Data entries

===

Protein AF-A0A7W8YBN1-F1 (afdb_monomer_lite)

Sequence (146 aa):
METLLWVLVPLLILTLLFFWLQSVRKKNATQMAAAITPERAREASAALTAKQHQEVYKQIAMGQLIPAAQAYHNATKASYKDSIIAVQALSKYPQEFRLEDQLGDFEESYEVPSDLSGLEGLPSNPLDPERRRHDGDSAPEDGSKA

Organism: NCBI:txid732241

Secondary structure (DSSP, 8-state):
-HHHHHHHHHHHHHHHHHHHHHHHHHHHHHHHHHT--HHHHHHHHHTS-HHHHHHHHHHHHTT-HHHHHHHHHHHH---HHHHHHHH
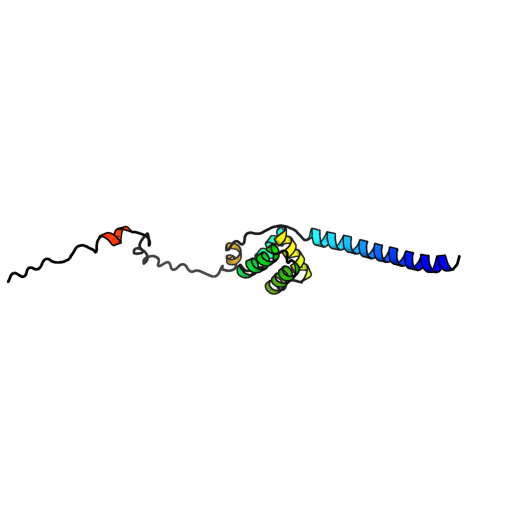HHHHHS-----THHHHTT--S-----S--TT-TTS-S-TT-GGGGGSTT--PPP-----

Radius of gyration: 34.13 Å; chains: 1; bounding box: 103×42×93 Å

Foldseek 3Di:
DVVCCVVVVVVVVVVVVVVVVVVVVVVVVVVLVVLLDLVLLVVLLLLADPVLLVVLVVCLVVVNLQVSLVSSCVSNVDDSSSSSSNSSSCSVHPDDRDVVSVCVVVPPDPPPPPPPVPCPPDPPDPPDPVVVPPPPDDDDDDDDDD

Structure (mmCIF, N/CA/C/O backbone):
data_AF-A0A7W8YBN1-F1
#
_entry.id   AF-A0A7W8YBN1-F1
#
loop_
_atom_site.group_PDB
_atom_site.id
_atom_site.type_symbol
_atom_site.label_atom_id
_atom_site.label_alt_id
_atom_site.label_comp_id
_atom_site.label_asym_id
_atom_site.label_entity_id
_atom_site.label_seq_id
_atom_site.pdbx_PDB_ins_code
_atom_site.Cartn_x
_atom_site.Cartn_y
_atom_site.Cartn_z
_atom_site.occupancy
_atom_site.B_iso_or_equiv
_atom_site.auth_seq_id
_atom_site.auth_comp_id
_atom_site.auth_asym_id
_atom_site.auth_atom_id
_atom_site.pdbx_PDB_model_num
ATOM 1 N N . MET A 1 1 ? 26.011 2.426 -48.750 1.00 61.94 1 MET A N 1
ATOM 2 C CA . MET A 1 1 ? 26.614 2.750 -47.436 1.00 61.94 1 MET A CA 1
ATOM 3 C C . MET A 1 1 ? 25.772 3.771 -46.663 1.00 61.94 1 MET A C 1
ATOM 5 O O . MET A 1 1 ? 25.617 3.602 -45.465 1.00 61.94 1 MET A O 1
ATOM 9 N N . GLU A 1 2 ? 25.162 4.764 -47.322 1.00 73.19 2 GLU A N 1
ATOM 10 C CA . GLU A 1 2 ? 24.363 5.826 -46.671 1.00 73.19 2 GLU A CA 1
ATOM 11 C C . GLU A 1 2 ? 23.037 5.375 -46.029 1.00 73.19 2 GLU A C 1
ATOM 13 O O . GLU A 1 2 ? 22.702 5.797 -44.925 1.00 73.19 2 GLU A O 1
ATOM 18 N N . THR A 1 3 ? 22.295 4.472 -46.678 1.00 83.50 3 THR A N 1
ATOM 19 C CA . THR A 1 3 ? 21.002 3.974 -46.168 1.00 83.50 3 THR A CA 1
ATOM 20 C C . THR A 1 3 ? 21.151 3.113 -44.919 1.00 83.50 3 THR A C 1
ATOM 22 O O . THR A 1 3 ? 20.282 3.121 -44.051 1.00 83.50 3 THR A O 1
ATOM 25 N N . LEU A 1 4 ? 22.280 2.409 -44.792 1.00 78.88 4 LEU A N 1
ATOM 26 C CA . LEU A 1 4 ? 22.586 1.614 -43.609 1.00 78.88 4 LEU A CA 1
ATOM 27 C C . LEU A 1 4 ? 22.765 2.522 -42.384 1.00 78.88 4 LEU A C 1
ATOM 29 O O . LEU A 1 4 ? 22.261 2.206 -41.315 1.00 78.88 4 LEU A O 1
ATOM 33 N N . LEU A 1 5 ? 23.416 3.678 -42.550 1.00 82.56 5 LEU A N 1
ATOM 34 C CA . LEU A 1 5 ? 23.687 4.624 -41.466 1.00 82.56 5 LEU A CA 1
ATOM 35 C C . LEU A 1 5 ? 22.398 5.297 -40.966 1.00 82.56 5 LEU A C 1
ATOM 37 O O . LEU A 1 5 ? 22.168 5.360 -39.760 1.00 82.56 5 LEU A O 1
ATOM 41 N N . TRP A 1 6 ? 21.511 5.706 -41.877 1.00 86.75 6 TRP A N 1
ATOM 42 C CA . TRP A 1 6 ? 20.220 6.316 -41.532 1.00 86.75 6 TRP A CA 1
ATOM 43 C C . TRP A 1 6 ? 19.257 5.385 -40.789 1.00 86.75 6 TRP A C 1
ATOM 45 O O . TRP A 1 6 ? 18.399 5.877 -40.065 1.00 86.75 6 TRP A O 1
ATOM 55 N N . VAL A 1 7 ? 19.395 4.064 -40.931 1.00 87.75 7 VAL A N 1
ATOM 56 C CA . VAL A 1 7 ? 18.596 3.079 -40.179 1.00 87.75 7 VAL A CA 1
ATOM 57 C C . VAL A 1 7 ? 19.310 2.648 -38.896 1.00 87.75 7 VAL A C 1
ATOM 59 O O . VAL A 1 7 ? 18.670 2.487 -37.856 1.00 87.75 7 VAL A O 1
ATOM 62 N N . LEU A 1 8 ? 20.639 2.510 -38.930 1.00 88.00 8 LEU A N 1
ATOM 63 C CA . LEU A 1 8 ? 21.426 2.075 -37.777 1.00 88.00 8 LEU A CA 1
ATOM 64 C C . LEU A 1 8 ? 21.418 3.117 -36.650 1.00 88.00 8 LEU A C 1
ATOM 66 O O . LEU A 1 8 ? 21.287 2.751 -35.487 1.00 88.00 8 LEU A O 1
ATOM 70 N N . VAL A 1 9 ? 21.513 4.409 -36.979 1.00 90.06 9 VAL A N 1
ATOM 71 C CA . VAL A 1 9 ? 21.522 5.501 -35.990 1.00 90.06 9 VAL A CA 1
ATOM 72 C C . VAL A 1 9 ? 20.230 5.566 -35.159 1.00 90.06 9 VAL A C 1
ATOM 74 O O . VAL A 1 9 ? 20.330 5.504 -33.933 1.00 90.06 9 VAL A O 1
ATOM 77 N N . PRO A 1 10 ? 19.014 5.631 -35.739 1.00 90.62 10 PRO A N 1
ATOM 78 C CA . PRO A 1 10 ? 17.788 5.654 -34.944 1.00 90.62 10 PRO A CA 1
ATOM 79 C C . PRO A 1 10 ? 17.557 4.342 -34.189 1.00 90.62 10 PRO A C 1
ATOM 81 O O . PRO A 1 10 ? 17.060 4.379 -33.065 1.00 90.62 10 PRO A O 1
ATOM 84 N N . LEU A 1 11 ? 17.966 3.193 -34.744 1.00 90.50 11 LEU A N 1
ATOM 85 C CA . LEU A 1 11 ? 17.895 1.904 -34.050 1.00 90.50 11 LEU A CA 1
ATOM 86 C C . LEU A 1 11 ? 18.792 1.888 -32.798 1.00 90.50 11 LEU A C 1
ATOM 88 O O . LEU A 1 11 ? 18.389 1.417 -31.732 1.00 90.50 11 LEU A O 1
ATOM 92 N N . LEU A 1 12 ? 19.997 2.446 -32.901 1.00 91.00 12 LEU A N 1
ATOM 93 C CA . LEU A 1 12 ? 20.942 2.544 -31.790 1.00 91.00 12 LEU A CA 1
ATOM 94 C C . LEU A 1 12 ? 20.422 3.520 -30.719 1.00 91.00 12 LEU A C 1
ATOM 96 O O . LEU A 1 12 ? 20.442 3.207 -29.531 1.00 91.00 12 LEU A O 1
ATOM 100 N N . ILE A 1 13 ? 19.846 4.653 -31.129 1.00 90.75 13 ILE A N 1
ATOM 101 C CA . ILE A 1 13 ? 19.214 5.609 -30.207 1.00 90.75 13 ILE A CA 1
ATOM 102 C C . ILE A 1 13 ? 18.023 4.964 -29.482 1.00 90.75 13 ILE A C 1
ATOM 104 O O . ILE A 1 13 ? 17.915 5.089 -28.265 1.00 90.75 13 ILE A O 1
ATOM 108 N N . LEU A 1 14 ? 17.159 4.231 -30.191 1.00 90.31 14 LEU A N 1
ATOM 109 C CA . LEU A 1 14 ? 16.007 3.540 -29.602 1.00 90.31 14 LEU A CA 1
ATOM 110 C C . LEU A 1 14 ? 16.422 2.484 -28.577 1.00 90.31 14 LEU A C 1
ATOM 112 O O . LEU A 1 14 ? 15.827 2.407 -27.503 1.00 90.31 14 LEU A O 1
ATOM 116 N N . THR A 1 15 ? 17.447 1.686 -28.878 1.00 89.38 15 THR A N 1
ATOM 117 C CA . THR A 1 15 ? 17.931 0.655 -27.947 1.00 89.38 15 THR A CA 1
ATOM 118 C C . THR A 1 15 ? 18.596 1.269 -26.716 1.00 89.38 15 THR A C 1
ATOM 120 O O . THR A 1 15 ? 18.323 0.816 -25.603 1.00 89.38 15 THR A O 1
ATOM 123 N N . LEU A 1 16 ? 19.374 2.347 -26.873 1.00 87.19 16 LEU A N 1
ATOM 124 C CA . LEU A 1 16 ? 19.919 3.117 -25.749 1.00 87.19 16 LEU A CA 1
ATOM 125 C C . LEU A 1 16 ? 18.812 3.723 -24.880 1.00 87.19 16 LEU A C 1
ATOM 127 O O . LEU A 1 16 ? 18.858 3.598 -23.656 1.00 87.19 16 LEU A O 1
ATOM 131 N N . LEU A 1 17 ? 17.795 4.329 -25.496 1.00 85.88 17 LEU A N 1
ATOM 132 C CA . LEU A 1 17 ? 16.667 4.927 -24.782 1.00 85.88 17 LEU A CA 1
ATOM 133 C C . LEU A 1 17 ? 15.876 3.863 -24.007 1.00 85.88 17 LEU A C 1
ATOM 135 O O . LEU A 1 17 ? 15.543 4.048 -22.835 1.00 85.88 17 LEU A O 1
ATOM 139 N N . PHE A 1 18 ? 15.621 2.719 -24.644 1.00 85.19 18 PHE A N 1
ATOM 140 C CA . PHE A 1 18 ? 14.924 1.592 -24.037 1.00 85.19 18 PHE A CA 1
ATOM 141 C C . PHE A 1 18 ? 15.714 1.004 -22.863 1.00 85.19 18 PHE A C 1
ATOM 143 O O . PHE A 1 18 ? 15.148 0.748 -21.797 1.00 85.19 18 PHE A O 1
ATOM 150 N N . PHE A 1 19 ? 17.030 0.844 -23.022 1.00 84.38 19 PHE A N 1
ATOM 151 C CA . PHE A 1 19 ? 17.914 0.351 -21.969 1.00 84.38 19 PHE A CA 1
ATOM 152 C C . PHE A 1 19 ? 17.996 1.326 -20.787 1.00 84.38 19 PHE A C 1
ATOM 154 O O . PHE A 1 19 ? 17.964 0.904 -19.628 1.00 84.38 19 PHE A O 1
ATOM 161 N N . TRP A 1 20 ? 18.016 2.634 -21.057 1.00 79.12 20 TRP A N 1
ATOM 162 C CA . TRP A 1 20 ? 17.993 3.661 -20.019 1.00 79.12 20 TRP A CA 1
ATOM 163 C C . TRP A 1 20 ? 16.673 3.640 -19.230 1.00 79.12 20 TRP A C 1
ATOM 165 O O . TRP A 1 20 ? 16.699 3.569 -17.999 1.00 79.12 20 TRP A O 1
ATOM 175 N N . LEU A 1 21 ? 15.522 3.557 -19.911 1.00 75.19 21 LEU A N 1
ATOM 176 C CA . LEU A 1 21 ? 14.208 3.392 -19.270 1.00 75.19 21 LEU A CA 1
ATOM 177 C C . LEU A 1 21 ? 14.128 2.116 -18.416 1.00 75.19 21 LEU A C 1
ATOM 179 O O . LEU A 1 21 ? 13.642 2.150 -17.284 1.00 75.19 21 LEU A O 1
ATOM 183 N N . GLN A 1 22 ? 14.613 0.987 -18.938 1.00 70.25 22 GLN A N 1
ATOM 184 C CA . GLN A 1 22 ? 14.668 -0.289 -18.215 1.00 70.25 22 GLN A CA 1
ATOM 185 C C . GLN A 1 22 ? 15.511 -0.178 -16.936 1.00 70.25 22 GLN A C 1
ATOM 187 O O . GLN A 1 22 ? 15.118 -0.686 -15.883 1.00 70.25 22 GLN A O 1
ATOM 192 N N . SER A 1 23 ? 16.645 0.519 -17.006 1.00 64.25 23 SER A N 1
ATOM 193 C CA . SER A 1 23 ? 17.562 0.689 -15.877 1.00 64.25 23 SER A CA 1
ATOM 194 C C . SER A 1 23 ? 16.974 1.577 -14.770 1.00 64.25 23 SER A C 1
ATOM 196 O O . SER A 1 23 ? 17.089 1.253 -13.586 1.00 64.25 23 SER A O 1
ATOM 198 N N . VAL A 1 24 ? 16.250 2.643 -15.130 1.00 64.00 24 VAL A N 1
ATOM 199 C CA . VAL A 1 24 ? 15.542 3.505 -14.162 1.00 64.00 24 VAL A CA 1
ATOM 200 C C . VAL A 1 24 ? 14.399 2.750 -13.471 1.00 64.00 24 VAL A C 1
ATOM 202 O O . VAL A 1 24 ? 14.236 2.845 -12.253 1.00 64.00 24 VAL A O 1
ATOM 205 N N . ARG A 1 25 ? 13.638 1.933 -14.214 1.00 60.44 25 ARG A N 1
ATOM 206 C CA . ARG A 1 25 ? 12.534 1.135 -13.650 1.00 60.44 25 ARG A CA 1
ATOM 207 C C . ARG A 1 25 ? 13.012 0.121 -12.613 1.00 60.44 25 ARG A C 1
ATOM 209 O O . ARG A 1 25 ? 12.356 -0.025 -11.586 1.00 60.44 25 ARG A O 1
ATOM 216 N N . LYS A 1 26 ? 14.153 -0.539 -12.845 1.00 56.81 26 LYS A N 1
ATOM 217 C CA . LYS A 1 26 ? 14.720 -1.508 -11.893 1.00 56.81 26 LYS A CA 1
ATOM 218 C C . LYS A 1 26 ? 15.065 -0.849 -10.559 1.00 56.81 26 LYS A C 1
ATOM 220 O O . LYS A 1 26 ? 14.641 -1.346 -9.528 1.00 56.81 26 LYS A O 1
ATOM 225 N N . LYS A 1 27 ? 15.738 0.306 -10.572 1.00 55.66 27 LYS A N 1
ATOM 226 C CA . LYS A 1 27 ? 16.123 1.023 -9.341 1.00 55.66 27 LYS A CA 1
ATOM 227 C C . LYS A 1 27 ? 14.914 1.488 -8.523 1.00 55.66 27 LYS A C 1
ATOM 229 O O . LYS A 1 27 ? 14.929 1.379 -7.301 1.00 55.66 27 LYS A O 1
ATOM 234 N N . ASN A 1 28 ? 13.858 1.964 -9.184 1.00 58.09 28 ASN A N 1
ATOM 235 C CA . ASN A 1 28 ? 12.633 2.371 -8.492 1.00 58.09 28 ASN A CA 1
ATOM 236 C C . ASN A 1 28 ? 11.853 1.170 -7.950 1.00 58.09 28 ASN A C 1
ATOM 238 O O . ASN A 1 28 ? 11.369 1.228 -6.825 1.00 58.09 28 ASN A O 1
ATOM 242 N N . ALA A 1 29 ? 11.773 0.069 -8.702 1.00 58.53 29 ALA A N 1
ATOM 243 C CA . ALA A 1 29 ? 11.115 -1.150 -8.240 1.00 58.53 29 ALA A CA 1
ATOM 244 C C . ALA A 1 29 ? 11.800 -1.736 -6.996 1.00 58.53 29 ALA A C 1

===

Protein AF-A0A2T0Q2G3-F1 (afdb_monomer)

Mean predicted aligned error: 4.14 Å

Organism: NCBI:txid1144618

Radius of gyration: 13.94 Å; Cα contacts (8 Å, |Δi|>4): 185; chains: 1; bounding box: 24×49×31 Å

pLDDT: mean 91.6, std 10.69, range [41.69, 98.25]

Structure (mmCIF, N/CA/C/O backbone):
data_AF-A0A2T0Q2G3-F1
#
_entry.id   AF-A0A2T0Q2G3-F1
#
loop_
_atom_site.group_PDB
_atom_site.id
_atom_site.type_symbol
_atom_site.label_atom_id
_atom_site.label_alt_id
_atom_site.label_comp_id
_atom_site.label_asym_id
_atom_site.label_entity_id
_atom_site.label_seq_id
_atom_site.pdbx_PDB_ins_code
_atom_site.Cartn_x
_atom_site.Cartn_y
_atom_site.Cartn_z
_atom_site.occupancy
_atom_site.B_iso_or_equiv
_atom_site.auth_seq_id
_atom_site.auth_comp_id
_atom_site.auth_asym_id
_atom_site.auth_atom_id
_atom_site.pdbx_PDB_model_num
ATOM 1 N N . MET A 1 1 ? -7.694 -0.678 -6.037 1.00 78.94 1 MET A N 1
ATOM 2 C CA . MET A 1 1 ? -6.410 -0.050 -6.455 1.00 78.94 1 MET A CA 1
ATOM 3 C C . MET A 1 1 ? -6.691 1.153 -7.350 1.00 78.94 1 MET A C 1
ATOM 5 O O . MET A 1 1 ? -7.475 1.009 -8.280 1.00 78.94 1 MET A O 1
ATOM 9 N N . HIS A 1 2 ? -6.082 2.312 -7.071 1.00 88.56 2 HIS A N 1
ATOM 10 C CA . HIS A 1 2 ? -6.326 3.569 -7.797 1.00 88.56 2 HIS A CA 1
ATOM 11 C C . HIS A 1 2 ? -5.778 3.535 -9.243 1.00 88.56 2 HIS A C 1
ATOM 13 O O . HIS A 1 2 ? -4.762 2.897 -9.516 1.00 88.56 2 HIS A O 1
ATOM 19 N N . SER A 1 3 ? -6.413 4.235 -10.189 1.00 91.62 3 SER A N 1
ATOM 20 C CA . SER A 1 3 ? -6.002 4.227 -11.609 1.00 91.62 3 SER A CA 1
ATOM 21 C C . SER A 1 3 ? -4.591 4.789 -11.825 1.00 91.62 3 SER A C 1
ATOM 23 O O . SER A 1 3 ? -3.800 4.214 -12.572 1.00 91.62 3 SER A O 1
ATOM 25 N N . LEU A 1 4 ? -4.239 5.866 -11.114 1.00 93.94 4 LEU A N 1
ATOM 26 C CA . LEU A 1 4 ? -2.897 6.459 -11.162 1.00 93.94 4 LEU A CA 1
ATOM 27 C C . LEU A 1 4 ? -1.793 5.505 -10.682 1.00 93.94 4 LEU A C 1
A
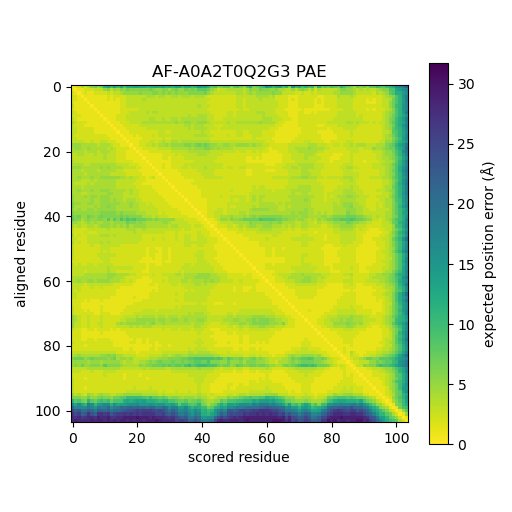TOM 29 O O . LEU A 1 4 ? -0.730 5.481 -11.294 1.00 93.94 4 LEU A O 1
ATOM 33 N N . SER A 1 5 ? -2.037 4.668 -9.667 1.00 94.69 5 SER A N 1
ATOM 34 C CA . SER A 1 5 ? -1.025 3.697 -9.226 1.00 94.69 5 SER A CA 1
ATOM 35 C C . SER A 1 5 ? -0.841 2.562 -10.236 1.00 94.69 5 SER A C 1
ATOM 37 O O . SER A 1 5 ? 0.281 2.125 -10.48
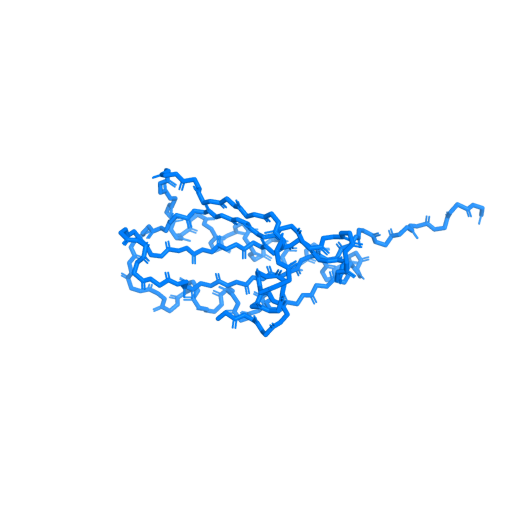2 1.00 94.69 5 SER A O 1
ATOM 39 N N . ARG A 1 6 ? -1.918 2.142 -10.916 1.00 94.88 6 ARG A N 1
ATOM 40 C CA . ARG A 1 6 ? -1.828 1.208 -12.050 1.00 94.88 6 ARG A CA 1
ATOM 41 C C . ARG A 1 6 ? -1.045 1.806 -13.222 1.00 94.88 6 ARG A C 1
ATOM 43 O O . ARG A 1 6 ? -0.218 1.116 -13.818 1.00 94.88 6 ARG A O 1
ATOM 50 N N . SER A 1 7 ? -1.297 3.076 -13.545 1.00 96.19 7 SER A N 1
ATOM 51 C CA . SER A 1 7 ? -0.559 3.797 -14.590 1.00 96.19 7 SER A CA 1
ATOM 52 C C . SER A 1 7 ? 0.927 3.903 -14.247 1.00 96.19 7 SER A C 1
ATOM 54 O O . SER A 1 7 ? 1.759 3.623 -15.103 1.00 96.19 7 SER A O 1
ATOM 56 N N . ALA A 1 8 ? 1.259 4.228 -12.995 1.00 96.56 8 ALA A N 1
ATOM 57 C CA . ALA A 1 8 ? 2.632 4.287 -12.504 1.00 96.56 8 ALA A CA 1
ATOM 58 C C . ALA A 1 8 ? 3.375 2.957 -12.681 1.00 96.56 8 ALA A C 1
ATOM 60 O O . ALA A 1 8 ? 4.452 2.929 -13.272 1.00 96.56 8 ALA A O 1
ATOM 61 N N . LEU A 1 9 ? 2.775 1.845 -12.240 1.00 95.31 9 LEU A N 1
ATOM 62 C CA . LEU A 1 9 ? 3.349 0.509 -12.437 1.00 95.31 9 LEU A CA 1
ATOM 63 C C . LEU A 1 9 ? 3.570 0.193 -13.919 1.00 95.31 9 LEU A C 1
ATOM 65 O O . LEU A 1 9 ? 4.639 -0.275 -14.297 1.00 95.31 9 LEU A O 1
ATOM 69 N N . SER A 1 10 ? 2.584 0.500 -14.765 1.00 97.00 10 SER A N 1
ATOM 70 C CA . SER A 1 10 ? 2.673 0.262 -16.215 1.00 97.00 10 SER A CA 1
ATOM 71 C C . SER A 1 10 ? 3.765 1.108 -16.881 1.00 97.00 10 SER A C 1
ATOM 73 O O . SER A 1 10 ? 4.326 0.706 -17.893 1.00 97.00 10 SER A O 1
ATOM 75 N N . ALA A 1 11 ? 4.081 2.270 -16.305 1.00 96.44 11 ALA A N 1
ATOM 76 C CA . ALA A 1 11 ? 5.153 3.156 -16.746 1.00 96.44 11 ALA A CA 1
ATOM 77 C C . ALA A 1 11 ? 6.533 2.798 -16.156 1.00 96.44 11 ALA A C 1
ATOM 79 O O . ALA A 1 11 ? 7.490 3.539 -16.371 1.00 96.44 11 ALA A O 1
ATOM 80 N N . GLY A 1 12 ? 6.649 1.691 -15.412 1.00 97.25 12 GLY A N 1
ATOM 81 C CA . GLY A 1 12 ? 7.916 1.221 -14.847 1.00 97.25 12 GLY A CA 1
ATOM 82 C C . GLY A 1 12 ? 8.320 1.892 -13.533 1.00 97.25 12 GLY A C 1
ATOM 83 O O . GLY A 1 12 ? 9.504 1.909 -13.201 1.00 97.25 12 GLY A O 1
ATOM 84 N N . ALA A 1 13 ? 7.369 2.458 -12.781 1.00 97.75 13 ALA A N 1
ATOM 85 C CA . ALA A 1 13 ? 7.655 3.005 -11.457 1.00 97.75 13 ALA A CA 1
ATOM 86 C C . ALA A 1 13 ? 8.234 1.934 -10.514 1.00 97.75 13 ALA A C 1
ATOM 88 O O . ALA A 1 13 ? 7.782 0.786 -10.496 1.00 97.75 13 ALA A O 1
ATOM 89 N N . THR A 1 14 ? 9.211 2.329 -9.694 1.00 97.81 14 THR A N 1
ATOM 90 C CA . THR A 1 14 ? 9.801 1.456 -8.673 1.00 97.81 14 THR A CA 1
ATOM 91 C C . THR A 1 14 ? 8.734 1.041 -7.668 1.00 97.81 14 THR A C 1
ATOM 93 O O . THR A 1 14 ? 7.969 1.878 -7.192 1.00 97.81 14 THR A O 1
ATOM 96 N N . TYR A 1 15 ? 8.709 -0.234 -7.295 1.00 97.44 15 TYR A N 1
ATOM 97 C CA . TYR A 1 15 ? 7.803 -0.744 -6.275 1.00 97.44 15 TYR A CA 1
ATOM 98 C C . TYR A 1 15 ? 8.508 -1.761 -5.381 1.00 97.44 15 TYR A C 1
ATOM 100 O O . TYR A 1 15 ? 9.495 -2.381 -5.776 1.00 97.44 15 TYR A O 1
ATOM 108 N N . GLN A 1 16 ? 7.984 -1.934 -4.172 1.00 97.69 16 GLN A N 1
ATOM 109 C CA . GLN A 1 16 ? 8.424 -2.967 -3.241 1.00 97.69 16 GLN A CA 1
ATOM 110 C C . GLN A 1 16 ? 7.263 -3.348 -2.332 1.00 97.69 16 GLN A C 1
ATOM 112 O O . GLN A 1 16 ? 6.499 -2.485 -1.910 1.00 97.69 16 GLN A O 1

===

Find the line with "ATOM 3 C C . MET A 1 1 ? -6.691" in the entries above. Retype it and each line after it, exactly, through the line with "ATOM 10 C CA . HIS", and stop there.

ATOM 3 C C . MET A 1 1 ? -6.691 1.153 -7.350 1.00 78.94 1 MET A C 1
ATOM 5 O O . MET A 1 1 ? -7.475 1.009 -8.280 1.00 78.94 1 MET A O 1
ATOM 9 N N . HIS A 1 2 ? -6.082 2.312 -7.071 1.00 88.56 2 HIS A N 1
ATOM 10 C CA . HIS A 1 2 ? -6.326 3.569 -7.797 1.00 88.56 2 HIS A CA 1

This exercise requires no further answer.